Would you like to fully enjoy your trip until the very last moment? In this article we will introduce locations near Kyoto Station where you can squeeze in some last minute sightseeing.
1. To-ji, Kyo-o-gokoku-ji Temple
To-ji is a government-established temple built in 769, with the purpose of protecting the capital. In 823, Kukai, who studied esoteric Buddhism under the Tang dynasty, received this temple from the Emperor Saga and To-ji became the first esoteric Buddhist temple. There are many buildings designated as national treasures in To-ji, including the five-story pagoda, the golden main hall, and Goeido where Kukai resided. However, one thing that must be seen is Katsuma Mandala, made of 21 statues of the Buddha, enshrined in the auditorium. A common mandala is in 2 dimensions, but this mandala appears very powerful as it is 3 dimensional. This place must be visited before leaving Kyoto.
2. Shosei-en Garden
Shosei-en Garden, located near Kyoto Station, was built on land contributed to Higashi Hongan-ji by the 3rd shogun of the Edo era, Iemitsu Tokugawa, in 1641. It is also known for its relation to Minamoto no Toru, a main character in the famous Japanese novel from the 11th century, The Tale of Genji. The garden was constructed in 1653 by Ishikawa Jouzan, a representative poet of the Edo era and a samurai. There is a 5,700 square meter pond called Ingetsu-chi, a hall of worship and tearooms on the vast grounds of this garden. The scenery of the garden changes its face with each season, and has a high reputation for its beauty. This is another great way to spend your remaining time in Kyoto, at this peaceful temple with a quietness to help you forget the busy atmosphere of the station.
2. Shosei-en Garden
3. Rengeo-in Sanjusangen-do
Rengeo-in was built in 1164 by Taira no Kiyomori under the order of former emperor Go-Shirakawa. The 118m long main hall is the longest example of wooden architecture of Japan, and is called Sanjusangen-do as there are 33 (sanjusan) spaces between the pillars in the hall. The main attraction of this temple is the 1001 statues of the Thousand-Armed Kannon (Avalokiteshvara) enshrined in the hall. The sight of ten rows filled with 1001 statues of the Thousand-Armed Kannon is breathtaking. In all 1001 statues, there are none which have the same expression. It is said that by staring at the statues for a long time, the face of the person you want to meet can be found. Why not go and find the face of someone you’d like to see back home?
4. Kyoto Tower
Kyoto Tower is a popular landmark of Kyoto that stands tall in front of JR Kyoto Station’s Karasuma Chuo exit. The elegant design of this white cylindrical building envisions a lighthouse that illuminates the city of Kyoto.
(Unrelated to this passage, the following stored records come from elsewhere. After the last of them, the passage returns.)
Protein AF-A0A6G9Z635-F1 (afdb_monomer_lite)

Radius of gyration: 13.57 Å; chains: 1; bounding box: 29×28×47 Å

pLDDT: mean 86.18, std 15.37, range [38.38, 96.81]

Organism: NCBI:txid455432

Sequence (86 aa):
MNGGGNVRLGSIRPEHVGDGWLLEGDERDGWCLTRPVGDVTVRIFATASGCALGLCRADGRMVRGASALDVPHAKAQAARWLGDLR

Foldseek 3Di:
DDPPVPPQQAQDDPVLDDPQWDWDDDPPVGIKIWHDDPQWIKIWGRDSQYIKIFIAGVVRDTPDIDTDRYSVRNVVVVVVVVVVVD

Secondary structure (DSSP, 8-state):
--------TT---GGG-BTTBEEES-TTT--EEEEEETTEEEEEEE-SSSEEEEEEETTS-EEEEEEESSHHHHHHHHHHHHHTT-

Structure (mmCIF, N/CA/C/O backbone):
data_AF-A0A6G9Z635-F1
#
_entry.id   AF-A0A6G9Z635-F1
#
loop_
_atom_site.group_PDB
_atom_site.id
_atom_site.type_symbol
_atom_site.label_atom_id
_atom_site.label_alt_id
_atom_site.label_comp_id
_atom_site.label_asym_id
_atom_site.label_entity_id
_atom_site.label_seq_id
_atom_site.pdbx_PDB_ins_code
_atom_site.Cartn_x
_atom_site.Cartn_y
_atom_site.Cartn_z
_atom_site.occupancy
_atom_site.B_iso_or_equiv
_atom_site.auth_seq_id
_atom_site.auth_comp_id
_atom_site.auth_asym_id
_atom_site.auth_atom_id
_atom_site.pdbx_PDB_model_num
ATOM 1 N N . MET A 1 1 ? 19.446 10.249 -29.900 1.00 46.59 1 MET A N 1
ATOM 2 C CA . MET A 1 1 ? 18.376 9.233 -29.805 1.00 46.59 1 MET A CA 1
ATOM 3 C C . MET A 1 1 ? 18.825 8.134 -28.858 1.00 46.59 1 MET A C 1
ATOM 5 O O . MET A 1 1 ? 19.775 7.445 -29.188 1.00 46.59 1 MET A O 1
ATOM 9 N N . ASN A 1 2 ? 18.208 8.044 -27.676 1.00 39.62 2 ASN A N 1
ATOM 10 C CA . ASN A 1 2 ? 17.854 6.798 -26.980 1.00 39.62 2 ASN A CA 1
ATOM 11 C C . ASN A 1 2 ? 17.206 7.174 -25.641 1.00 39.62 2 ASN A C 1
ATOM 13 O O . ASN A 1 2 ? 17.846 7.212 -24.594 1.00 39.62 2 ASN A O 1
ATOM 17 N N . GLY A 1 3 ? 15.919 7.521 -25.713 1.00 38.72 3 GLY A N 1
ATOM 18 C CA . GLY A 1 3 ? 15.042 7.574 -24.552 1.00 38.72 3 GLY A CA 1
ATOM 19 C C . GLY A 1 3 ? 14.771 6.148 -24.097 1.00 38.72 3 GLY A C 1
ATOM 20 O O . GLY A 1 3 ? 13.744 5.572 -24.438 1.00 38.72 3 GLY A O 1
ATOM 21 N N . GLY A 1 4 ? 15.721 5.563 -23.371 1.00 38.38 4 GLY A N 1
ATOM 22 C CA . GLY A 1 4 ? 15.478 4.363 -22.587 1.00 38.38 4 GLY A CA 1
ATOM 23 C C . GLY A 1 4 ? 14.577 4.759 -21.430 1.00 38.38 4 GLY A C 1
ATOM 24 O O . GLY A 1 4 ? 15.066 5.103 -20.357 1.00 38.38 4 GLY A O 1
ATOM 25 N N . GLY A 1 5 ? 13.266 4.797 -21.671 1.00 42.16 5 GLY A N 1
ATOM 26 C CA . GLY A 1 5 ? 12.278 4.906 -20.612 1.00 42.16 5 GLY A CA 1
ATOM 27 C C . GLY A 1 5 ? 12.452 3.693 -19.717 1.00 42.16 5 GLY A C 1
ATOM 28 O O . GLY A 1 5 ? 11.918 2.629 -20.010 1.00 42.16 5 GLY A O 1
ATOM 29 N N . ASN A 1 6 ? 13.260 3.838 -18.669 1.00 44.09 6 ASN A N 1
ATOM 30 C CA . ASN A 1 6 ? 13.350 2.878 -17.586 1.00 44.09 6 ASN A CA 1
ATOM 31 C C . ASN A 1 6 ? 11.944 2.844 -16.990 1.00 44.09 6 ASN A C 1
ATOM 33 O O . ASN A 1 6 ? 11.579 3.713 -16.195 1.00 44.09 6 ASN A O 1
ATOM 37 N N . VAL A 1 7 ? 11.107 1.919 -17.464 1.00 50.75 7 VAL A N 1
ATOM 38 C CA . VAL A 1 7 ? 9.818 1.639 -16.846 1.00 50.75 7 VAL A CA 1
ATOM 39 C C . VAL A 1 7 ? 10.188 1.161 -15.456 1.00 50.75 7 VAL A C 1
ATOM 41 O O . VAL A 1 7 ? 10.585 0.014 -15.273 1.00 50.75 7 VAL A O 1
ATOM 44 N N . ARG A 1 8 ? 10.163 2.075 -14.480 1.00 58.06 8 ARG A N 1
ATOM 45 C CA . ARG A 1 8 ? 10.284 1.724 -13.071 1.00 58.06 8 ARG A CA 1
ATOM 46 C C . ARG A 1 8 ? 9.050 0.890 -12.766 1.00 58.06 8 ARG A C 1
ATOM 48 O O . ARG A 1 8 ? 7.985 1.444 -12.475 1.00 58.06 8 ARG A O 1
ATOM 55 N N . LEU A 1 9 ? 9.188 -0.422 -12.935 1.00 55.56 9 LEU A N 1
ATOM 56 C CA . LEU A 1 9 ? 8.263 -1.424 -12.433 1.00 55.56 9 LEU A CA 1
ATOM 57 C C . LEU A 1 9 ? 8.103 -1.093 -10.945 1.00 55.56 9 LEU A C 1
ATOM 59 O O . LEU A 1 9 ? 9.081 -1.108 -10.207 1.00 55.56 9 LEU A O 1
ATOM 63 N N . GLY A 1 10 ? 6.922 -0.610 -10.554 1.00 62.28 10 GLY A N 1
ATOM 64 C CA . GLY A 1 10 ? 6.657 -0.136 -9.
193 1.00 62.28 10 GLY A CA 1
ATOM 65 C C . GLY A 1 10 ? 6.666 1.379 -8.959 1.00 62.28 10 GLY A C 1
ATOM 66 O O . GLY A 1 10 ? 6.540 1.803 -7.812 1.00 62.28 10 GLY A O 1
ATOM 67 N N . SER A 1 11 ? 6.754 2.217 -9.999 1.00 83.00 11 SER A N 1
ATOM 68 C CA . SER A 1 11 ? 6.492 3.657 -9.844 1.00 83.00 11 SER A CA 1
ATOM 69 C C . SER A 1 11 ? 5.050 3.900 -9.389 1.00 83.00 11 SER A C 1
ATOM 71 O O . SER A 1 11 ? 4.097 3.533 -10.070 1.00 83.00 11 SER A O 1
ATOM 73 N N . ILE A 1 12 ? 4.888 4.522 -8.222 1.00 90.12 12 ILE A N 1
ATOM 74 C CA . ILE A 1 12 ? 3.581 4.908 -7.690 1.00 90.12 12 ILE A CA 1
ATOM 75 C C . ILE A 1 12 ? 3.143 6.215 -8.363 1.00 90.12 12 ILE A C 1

The 131m tower is the tallest in Kyoto and from the 100m viewing area the scenery of Kyoto and Higashiyama Sanju-Roppo (a 36-mountain range) can be seen. A number of National Treasure Buildings like To-ji, Nishi Hongan-ji, and the sanmon gate of Tofuku-ji Temple can be seen from up in the Kyoto sky. Don’t miss out on this amazing sight before leaving Kyoto.
5. Nishi Hongan-ji
Nishi Hongan-ji is the head temple of the Jodo Shinshu Hongan-ji school. It was originally a mausoleum for the sect founder Shinran, built in 1272 at Higashiyama in Kyoto and relocated to its current location in 1591. The precincts of the temple have many important cultural properties, like the beautifully decorated karamon (a large gate with a gable), the famous Hiunkaku pavilion, and Kita-Nobutai, which is said to be the oldest Noh stage in Japan. This is the perfect place to sum up your journey in Kyoto.
The area around Kyoto Station has many locations worth a visit, including some not listed here. Enjoy your time in Kyoto for as long as time will allow.
*Please note that the information in this article is from the time of writing or publication and may differ from the latest information.